Jsmoody, have you considered an inboard boat. For the needs you are describing I would highly recommend an inboard v8 boat or a sport jet to seat 6 adults and run 20-30 mile stretches of river.


----------



## jsmoody (Jul 22, 2016)

I have thought about it. I don't like the weight issue for one thing. That boat with an inboard v8 would be 1500-1700 lbs before I even stepped in it. If I ever did in fact beach it I don't know how I'd ever move it.


----------



## MjinPa (Jul 22, 2016)

Just to give you an idea, I run a kingfisher 1875 extreme shallow with 200 sport jet. I routinely beach the boat on the shoreline to let the kids out to play in the water.
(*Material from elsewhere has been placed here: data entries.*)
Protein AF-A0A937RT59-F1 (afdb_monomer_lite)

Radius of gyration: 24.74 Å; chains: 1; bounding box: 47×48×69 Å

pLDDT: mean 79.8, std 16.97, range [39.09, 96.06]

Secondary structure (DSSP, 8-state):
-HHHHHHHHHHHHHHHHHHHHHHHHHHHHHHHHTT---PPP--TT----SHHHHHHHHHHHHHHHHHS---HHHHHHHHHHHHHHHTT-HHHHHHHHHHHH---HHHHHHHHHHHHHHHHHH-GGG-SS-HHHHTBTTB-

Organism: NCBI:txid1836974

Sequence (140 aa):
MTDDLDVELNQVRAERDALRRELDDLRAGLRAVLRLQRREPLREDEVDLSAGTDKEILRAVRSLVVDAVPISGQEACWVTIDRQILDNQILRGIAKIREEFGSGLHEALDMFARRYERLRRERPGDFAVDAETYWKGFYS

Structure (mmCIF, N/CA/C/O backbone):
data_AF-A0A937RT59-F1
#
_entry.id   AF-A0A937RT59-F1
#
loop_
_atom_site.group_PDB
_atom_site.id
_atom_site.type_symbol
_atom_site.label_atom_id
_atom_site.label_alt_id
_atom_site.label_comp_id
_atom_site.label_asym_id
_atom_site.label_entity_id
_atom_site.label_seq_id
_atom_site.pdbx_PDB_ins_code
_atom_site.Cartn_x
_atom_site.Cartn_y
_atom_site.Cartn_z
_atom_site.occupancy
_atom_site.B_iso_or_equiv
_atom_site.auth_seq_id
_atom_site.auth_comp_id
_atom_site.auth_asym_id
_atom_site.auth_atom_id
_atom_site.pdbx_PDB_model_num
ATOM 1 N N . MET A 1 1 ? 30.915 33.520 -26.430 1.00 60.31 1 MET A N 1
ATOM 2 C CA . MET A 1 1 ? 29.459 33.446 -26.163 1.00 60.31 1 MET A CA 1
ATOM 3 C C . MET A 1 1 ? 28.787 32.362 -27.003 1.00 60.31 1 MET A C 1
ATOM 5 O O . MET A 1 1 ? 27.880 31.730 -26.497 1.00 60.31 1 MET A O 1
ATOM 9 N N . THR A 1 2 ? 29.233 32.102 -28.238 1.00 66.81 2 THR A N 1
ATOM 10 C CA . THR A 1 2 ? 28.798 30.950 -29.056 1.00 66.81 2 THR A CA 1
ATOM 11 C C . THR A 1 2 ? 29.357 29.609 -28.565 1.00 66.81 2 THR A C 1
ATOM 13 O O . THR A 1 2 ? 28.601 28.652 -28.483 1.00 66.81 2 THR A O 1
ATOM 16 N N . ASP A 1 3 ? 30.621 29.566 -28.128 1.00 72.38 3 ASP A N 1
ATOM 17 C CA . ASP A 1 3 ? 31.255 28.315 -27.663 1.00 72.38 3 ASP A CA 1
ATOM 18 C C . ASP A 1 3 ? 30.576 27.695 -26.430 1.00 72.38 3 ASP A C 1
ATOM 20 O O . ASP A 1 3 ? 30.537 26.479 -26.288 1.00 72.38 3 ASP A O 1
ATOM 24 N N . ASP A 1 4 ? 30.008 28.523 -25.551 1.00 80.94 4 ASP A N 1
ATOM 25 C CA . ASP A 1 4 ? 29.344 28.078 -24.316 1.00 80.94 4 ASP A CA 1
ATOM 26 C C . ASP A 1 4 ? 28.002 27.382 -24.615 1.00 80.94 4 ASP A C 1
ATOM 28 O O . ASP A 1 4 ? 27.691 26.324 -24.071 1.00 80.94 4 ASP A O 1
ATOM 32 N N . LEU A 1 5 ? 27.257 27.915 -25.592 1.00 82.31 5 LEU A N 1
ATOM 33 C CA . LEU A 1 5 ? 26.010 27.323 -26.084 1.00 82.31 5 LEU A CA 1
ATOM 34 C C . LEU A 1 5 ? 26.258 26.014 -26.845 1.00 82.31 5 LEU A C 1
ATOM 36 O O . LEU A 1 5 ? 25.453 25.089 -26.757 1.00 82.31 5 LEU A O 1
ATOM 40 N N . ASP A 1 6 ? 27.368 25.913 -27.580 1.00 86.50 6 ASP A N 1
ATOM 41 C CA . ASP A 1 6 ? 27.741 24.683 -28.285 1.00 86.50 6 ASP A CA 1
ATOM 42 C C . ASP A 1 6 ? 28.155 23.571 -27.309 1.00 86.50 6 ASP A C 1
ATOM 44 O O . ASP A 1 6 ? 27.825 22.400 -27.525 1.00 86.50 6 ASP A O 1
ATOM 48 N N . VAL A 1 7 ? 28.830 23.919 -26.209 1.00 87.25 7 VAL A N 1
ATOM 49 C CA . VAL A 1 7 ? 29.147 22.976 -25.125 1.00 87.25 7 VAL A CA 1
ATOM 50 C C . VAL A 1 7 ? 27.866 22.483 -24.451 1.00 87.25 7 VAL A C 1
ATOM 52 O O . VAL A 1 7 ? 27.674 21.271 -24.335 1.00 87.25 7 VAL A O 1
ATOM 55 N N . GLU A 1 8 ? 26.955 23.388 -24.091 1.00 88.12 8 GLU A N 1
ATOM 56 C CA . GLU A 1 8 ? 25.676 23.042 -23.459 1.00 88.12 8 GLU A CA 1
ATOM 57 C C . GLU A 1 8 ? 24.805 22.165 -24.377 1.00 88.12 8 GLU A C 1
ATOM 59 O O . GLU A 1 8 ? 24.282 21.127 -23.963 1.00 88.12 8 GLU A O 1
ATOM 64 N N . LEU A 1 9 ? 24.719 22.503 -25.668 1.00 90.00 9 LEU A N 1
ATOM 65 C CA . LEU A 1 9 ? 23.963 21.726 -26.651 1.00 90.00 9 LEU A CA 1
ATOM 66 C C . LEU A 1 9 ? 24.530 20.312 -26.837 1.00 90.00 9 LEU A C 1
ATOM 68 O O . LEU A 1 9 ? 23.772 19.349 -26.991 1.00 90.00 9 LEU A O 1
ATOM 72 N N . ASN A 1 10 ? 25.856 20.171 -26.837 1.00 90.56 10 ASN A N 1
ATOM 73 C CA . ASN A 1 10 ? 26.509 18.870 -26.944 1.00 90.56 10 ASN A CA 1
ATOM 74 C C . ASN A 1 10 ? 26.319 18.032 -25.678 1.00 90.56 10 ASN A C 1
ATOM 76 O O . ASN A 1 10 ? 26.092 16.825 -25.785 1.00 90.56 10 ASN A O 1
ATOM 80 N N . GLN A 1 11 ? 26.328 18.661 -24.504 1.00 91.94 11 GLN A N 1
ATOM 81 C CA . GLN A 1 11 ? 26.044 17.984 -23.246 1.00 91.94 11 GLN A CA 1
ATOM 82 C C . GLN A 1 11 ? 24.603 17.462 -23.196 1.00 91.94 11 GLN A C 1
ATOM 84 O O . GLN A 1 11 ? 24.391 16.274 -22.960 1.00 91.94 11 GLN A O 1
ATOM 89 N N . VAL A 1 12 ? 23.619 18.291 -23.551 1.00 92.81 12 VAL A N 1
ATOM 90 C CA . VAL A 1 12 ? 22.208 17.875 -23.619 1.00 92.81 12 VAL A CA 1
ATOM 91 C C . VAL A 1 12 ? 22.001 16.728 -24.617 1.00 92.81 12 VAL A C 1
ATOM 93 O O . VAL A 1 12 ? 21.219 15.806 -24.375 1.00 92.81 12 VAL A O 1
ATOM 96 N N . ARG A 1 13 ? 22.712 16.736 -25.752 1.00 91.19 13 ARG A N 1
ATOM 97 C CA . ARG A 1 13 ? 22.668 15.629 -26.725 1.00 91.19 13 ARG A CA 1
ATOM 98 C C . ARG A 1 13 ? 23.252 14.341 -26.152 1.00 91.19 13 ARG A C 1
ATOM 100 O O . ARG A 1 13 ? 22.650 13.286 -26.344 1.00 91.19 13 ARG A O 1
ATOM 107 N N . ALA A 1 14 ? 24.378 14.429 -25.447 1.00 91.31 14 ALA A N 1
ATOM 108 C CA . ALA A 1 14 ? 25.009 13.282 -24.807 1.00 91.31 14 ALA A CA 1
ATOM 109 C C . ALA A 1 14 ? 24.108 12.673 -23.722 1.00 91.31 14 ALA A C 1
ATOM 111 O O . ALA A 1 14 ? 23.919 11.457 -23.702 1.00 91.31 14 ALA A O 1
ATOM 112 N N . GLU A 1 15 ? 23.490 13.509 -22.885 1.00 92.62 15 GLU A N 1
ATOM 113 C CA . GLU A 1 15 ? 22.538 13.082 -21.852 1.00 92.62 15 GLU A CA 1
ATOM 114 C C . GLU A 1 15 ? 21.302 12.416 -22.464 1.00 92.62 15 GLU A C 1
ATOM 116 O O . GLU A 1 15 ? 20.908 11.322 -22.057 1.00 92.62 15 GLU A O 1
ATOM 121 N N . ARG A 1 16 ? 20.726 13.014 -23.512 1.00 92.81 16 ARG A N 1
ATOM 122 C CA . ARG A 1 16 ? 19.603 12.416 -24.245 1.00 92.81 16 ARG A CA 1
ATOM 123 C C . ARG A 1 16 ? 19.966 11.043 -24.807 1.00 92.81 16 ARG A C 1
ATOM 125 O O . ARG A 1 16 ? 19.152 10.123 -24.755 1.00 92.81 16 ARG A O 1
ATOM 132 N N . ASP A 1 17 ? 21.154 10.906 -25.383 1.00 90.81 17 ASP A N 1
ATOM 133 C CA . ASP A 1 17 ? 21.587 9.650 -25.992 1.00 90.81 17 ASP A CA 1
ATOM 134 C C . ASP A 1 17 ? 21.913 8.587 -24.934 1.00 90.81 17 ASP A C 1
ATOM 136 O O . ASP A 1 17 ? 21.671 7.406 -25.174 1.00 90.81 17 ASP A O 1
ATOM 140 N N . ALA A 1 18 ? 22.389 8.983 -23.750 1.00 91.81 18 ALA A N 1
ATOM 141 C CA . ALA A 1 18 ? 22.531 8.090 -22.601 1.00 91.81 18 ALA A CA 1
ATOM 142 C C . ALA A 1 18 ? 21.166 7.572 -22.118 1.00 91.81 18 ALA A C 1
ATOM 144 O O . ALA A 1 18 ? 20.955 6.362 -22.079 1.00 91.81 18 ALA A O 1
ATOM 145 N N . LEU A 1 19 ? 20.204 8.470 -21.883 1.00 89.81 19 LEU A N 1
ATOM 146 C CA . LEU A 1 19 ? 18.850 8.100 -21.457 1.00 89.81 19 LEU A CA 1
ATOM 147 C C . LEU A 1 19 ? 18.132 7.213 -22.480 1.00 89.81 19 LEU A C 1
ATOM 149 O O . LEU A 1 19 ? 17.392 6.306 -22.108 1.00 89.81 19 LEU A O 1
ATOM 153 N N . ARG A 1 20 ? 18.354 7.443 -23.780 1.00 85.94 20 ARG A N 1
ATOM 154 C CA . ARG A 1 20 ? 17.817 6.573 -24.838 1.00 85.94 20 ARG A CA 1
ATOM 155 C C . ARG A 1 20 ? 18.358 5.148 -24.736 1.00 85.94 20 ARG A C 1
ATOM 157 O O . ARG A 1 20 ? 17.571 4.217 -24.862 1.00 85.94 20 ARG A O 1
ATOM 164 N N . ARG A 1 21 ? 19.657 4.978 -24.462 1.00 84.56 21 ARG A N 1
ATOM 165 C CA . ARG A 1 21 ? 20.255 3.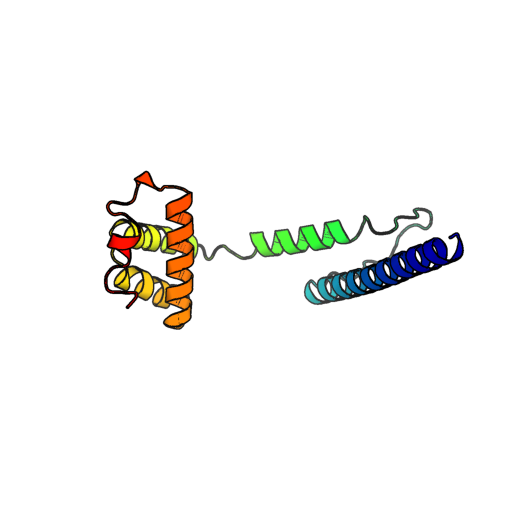647 -24.258 1.00 84.56 21 ARG A CA 1
ATOM 166 C C . ARG A 1 21 ? 19.685 2.962 -23.020 1.00 84.56 21 ARG A C 1
ATOM 168 O O . ARG A 1 21 ? 19.263 1.819 -23.120 1.00 84.56 21 ARG A O 1
ATOM 175 N N . GLU A 1 22 ? 19.584 3.675 -21.899 1.00 92.00 22 GLU A N 1
ATOM 176 C CA . GLU A 1 22 ? 18.993 3.129 -20.668 1.00 92.00 22 GLU A CA 1
ATOM 177 C C . GLU A 1 22 ? 17.539 2.685 -20.870 1.00 92.00 22 GLU A C 1
ATOM 179 O O . GLU A 1 22 ? 17.128 1.618 -20.409 1.00 92.00 22 GLU A O 1
ATOM 184 N N . LEU A 1 23 ? 16.753 3.486 -21.595 1.00 86.62 23 LEU A N 1
ATOM 185 C CA . LEU A 1 23 ? 15.371 3.154 -21.922 1.00 86.62 23 LEU A CA 1
ATOM 186 C C . LEU A 1 23 ? 15.286 1.895 -22.798 1.00 86.62 23 LEU A C 1
ATOM 188 O O . LEU A 1 23 ? 14.411 1.052 -22.585 1.00 86.62 23 LEU A O 1
ATOM 192 N N . ASP A 1 24 ? 16.183 1.758 -23.773 1.00 84.50 24 ASP A N 1
ATOM 193 C CA . ASP A 1 24 ? 16.234 0.593 -24.655 1.00 84.50 24 ASP A CA 1
ATOM 194 C C . ASP A 1 24 ? 16.667 -0.676 -23.904 1.00 84.50 24 ASP A C 1
ATOM 196 O O . ASP A 1 24 ? 16.048 -1.730 -24.088 1.00 84.50 24 ASP A O 1
ATOM 200 N N . ASP A 1 25 ? 17.628 -0.566 -22.984 1.00 86.62 25 ASP A N 1
ATOM 201 C CA . ASP A 1 25 ? 18.045 -1.656 -22.097 1.00 86.62 25 ASP A CA 1
ATOM 202 C C . ASP A 1 25 ? 16.896 -2.102 -21.179 1.00 86.62 25 ASP A C 1
ATOM 204 O O . ASP A 1 25 ? 16.604 -3.298 -21.061 1.00 86.62 25 ASP A O 1
ATOM 208 N N . LEU A 1 26 ? 16.170 -1.148 -20.583 1.00 86.44 26 LEU A N 1
ATOM 209 C CA . LEU A 1 26 ? 15.012 -1.437 -19.736 1.00 86.44 26 LEU A CA 1
ATOM 210 C C . LEU A 1 26 ? 13.899 -2.142 -20.522 1.00 86.44 26 LEU A C 1
ATOM 212 O O . LEU A 1 26 ? 13.333 -3.136 -20.058 1.00 86.44 26 LEU A O 1
ATOM 216 N N . ARG A 1 27 ? 13.591 -1.660 -21.732 1.00 83.88 27 ARG A N 1
ATOM 217 C CA . ARG A 1 27 ? 12.610 -2.295 -22.626 1.00 83.88 27 ARG A CA 1
ATOM 218 C C . ARG A 1 27 ? 13.026 -3.715 -22.989 1.00 83.88 27 ARG A C 1
ATOM 220 O O . ARG A 1 27 ? 12.175 -4.607 -22.991 1.00 83.88 27 ARG A O 1
ATOM 227 N N . ALA A 1 28 ? 14.303 -3.935 -23.295 1.00 80.06 28 ALA A N 1
ATOM 228 C CA . ALA A 1 28 ? 14.830 -5.259 -23.603 1.00 80.06 28 ALA A CA 1
ATOM 229 C C . ALA A 1 28 ? 14.683 -6.209 -22.402 1.00 80.06 28 ALA A C 1
ATOM 231 O O . ALA A 1 28 ? 14.166 -7.319 -22.558 1.00 80.06 28 ALA A O 1
ATOM 232 N N . GLY A 1 29 ? 15.036 -5.742 -21.200 1.00 83.12 29 GLY A N 1
ATOM 233 C CA . GLY A 1 29 ? 14.863 -6.486 -19.954 1.00 83.12 29 GLY A CA 1
ATOM 234 C C . GLY A 1 29 ? 13.403 -6.860 -19.687 1.00 83.12 29 GLY A C 1
ATOM 235 O O . GLY A 1 29 ? 13.095 -8.029 -19.452 1.00 83.12 29 GLY A O 1
ATOM 236 N N . LEU A 1 30 ? 12.478 -5.902 -19.804 1.00 82.69 30 LEU A N 1
ATOM 237 C CA . LEU A 1 30 ? 11.046 -6.149 -19.604 1.00 82.69 30 LEU A CA 1
ATOM 238 C C . LEU A 1 30 ? 10.489 -7.168 -20.600 1.00 82.69 30 LEU A C 1
ATOM 240 O O . LEU A 1 30 ? 9.751 -8.067 -20.204 1.00 82.69 30 LEU A O 1
ATOM 244 N N . ARG A 1 31 ? 10.861 -7.093 -21.881 1.00 81.50 31 ARG A N 1
ATOM 245 C CA . ARG A 1 31 ? 10.426 -8.092 -22.874 1.00 81.50 31 ARG A CA 1
ATOM 246 C C . ARG A 1 31 ? 10.933 -9.490 -22.547 1.00 81.50 31 ARG A C 1
ATOM 248 O O . ARG A 1 31 ? 10.174 -10.447 -22.693 1.00 81.50 31 ARG A O 1
ATOM 255 N N . ALA A 1 32 ? 12.184 -9.607 -22.101 1.00 76.94 32 ALA A N 1
ATOM 256 C CA . ALA A 1 32 ? 12.766 -10.883 -21.703 1.00 76.94 32 ALA A CA 1
ATOM 257 C C . ALA A 1 32 ? 12.024 -11.486 -20.499 1.00 76.94 32 ALA A C 1
ATOM 259 O O . ALA A 1 32 ? 11.630 -12.652 -20.543 1.00 76.94 32 ALA A O 1
ATOM 260 N N . VAL A 1 33 ? 11.758 -10.676 -19.466 1.00 81.81 33 VAL A N 1
ATOM 261 C CA . VAL A 1 33 ? 10.997 -11.084 -18.270 1.00 81.81 33 VAL A CA 1
ATOM 262 C C . VAL A 1 33 ? 9.580 -11.520 -18.635 1.00 81.81 33 VAL A C 1
ATOM 264 O O . VAL A 1 33 ? 9.118 -12.571 -18.198 1.00 81.81 33 VAL A O 1
ATOM 267 N N . LEU A 1 34 ? 8.907 -10.745 -19.485 1.00 79.88 34 LEU A N 1
ATOM 268 C CA . LEU A 1 34 ? 7.541 -11.014 -19.931 1.00 79.88 34 LEU A CA 1
ATOM 269 C C . LEU A 1 34 ? 7.462 -12.105 -21.012 1.00 79.88 34 LEU A C 1
ATOM 271 O O . LEU A 1 34 ? 6.369 -12.420 -21.477 1.00 79.88 34 LEU A O 1
ATOM 275 N N . ARG A 1 35 ? 8.604 -12.674 -21.430 1.00 79.88 35 ARG A N 1
ATOM 276 C CA . ARG A 1 35 ? 8.723 -13.669 -22.512 1.00 79.88 35 ARG A CA 1
ATOM 277 C C . ARG A 1 35 ? 8.014 -13.246 -23.804 1.00 79.88 35 ARG A C 1
ATOM 279 O O . ARG A 1 35 ? 7.529 -14.086 -24.561 1.00 79.88 35 ARG A O 1
ATOM 286 N N . LEU A 1 36 ? 7.980 -11.942 -24.072 1.00 75.69 36 LEU A N 1
ATOM 287 C CA . LEU A 1 36 ? 7.422 -11.370 -25.293 1.00 75.69 36 LEU A CA 1
ATOM 288 C C . LEU A 1 36 ? 8.442 -11.570 -26.420 1.00 75.69 36 LEU A C 1
ATOM 290 O O . LEU A 1 36 ? 9.220 -10.673 -26.745 1.00 75.69 36 LEU A O 1
ATOM 294 N N . GLN A 1 37 ? 8.506 -12.784 -26.972 1.00 62.81 37 GLN A N 1
ATOM 295 C CA . GLN A 1 37 ? 9.350 -13.056 -28.132 1.00 62.81 37 GLN A CA 1
ATOM 296 C C . GLN A 1 37 ? 8.752 -12.392 -29.377 1.00 62.81 37 GLN A C 1
ATOM 298 O O . GLN A 1 37 ? 7.562 -12.535 -29.660 1.00 62.81 37 GLN A O 1
ATOM 303 N N . ARG A 1 38 ? 9.597 -11.669 -30.127 1.00 55.19 38 ARG A N 1
ATOM 304 C CA . ARG A 1 38 ? 9.265 -11.119 -31.448 1.00 55.19 38 ARG A CA 1
ATOM 305 C C . ARG A 1 38 ? 8.749 -12.253 -32.337 1.00 55.19 38 ARG A C 1
ATOM 307 O O . ARG A 1 38 ? 9.513 -13.139 -32.707 1.00 55.19 38 ARG A O 1
ATOM 314 N N . ARG A 1 39 ? 7.472 -12.201 -32.711 1.00 40.09 39 ARG A N 1
ATOM 315 C CA . ARG A 1 39 ? 6.976 -12.914 -33.890 1.00 40.09 39 ARG A CA 1
ATOM 316 C C . ARG A 1 39 ? 7.561 -12.204 -35.118 1.00 40.09 39 ARG A C 1
ATOM 318 O O . ARG A 1 39 ? 7.552 -10.976 -35.157 1.00 40.09 39 ARG A O 1
ATOM 325 N N . GLU A 1 40 ? 8.142 -12.968 -36.041 1.00 39.09 40 GLU A N 1
ATOM 326 C CA . GLU A 1 40 ? 8.812 -12.472 -37.253 1.00 39.09 40 GLU A CA 1
ATOM 327 C C . GLU A 1 40 ? 7.982 -11.444 -38.044 1.00 39.09 40 GLU A C 1
ATOM 329 O O . GLU A 1 40 ? 6.747 -11.510 -38.038 1.00 39.09 40 GLU A O 1
ATOM 334 N N . PRO A 1 41 ? 8.649 -10.498 -38.733 1.00 46.25 41 PRO A N 1
ATOM 335 C CA . PRO A 1 41 ? 7.993 -9.390 -39.399 1.00 46.25 41 PRO A CA 1
ATOM 336 C C . PRO A 1 41 ? 7.430 -9.873 -40.733 1.00 46.25 41 PRO A C 1
ATOM 338 O O . PRO A 1 41 ? 8.170 -10.358 -41.587 1.00 46.25 41 PRO A O 1
ATOM 341 N N . LEU A 1 42 ? 6.126 -9.710 -40.948 1.00 40.53 42 LEU A N 1
ATOM 342 C CA . LEU A 1 42 ? 5.588 -9.762 -42.300 1.00 40.53 42 LEU A CA 1
ATOM 343 C C . LEU A 1 42 ? 5.244 -8.345 -42.750 1.00 40.53 42 LEU A C 1
ATOM 345 O O . LEU A 1 42 ? 4.221 -7.799 -42.346 1.00 40.53 42 LEU A O 1
ATOM 349 N N . ARG A 1 43 ? 6.095 -7.868 -43.668 1.00 43.72 43 ARG A N 1
ATOM 350 C CA . ARG A 1 43 ? 5.981 -6.730 -44.596 1.00 43.72 43 ARG A CA 1
ATOM 351 C C . ARG A 1 43 ? 6.880 -5.541 -44.264 1.00 43.72 43 ARG A C 1
ATOM 353 O O . ARG A 1 43 ? 6.612 -4.725 -43.391 1.00 43.72 43 ARG A O 1
ATOM 360 N N . GLU A 1 44 ? 7.967 -5.519 -45.027 1.00 48.75 44 GLU A N 1
ATOM 361 C CA . GLU A 1 44 ? 8.773 -4.357 -45.369 1.00 48.75 44 GLU A CA 1
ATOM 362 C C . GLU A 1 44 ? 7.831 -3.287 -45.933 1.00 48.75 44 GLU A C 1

I do have a uhmw bottom but I can push the boat back out into the water by myself without a problem. My boat is lighter than the v8 boats but they run most of the same water I do. I occasionally like to run the real shallow stuff cause it's just plain fun. Unless you really plan on pushing the limits in the shallows a 12 degree v8 or sport jet boat would handle the depths that you stated you would like to run. Full windshield and top are nice for those long rides too. I guess my point as far as weight is concerned is that a 2072 Jon with a large outboard is not gonna be any fun to get unstuck if you stick it bad either. You are still gonna need a bunch of friends and maybe a winch to get back into deep enough water. I think that once you learn to read the water, it's just a matter of staying away from the real shallow stuff and knowing the limits of the boat. Only other thing I can add is I would much rather listen to the exhaust note of a v8 for 20-30 miles than a sport jet or outboard.


----------



## jsmoody (Jul 22, 2016)

No doubt about the engine noise. I've heard sport jets are loud. Then again, I can't see how much louder they can be than all the 2 stroke outboards on the river. Mine is pretty loud. I've seriously considered sport jets, and am not opposed to it at all. My questions about those are really more about life expectancy vs an outboard. I would really like to have one in a boat. I haven't been able to find much info on what it would cost to get a new one. It makes a lot of sense though to go for an extra 100 hp for the same weight.


----------



## MjinPa (Jul 22, 2016)

Different manufacturers go to different lengths to quite them down. Honestly my 200 isn't that bad and the performance is great. As far as life expectancy goes it's like anything else. Take care of it with good maintenance. They took care of the reed issues the earlier ones had. Biggest failure u will hear about is the low pressure fuel pump or lift pump. It's a cheap pump and an easy fix. Most carry a spare so it can be changed on the water. The sport jet boats are fun. I was just thinking v8 because of your need to be hauling 6 adults at times plus some gear I'd imagine. The sport jets can haul that weight but my boat loses a little bit of its sporty feel when weighed down. I guess the best advice I can give is test drive whatever you can and go with what feels best.


----------



## jsmoody (Jul 22, 2016)

Unfortunately im in Mississippi and i dont know of anywhere i could test drive a similar boat. If i end up with one im going to take it on as a custom project with my boat builder.


----------



## MjinPa (Jul 22, 2016)

That makes it tough if u can't drive a few different boats to see what you like best. Custom builder should be able to point you in the right direction though. If you do end up going the sport jet route, be sure to get a stomp grate for clearing the pump of debris. I don't use mine often but it's real convenient when the intake grate clogs. Only other thing to be aware of with the sport jets is the stock reverse bucket sucks. U can have extensions welded to the bucket or go with an aftermarket bucket that will actually give u reverse. Good luck with it.


----------



## amk (Jul 24, 2016)

For that boat and 5-6 people you absolutely need the 250 guaranteed. If you do the inboard maybe not.


----------



## jsmoody (Jul 24, 2016)

Im almost certain now the boat will have a sport jet. I priced them and have several choices of dealers nearby to install and rig it for me. It wont be that boat unless its still available later this year. My dear bride has put the brakes on watersports until we finish building. But that gives me plenty of time to figure out a floor plan.


----------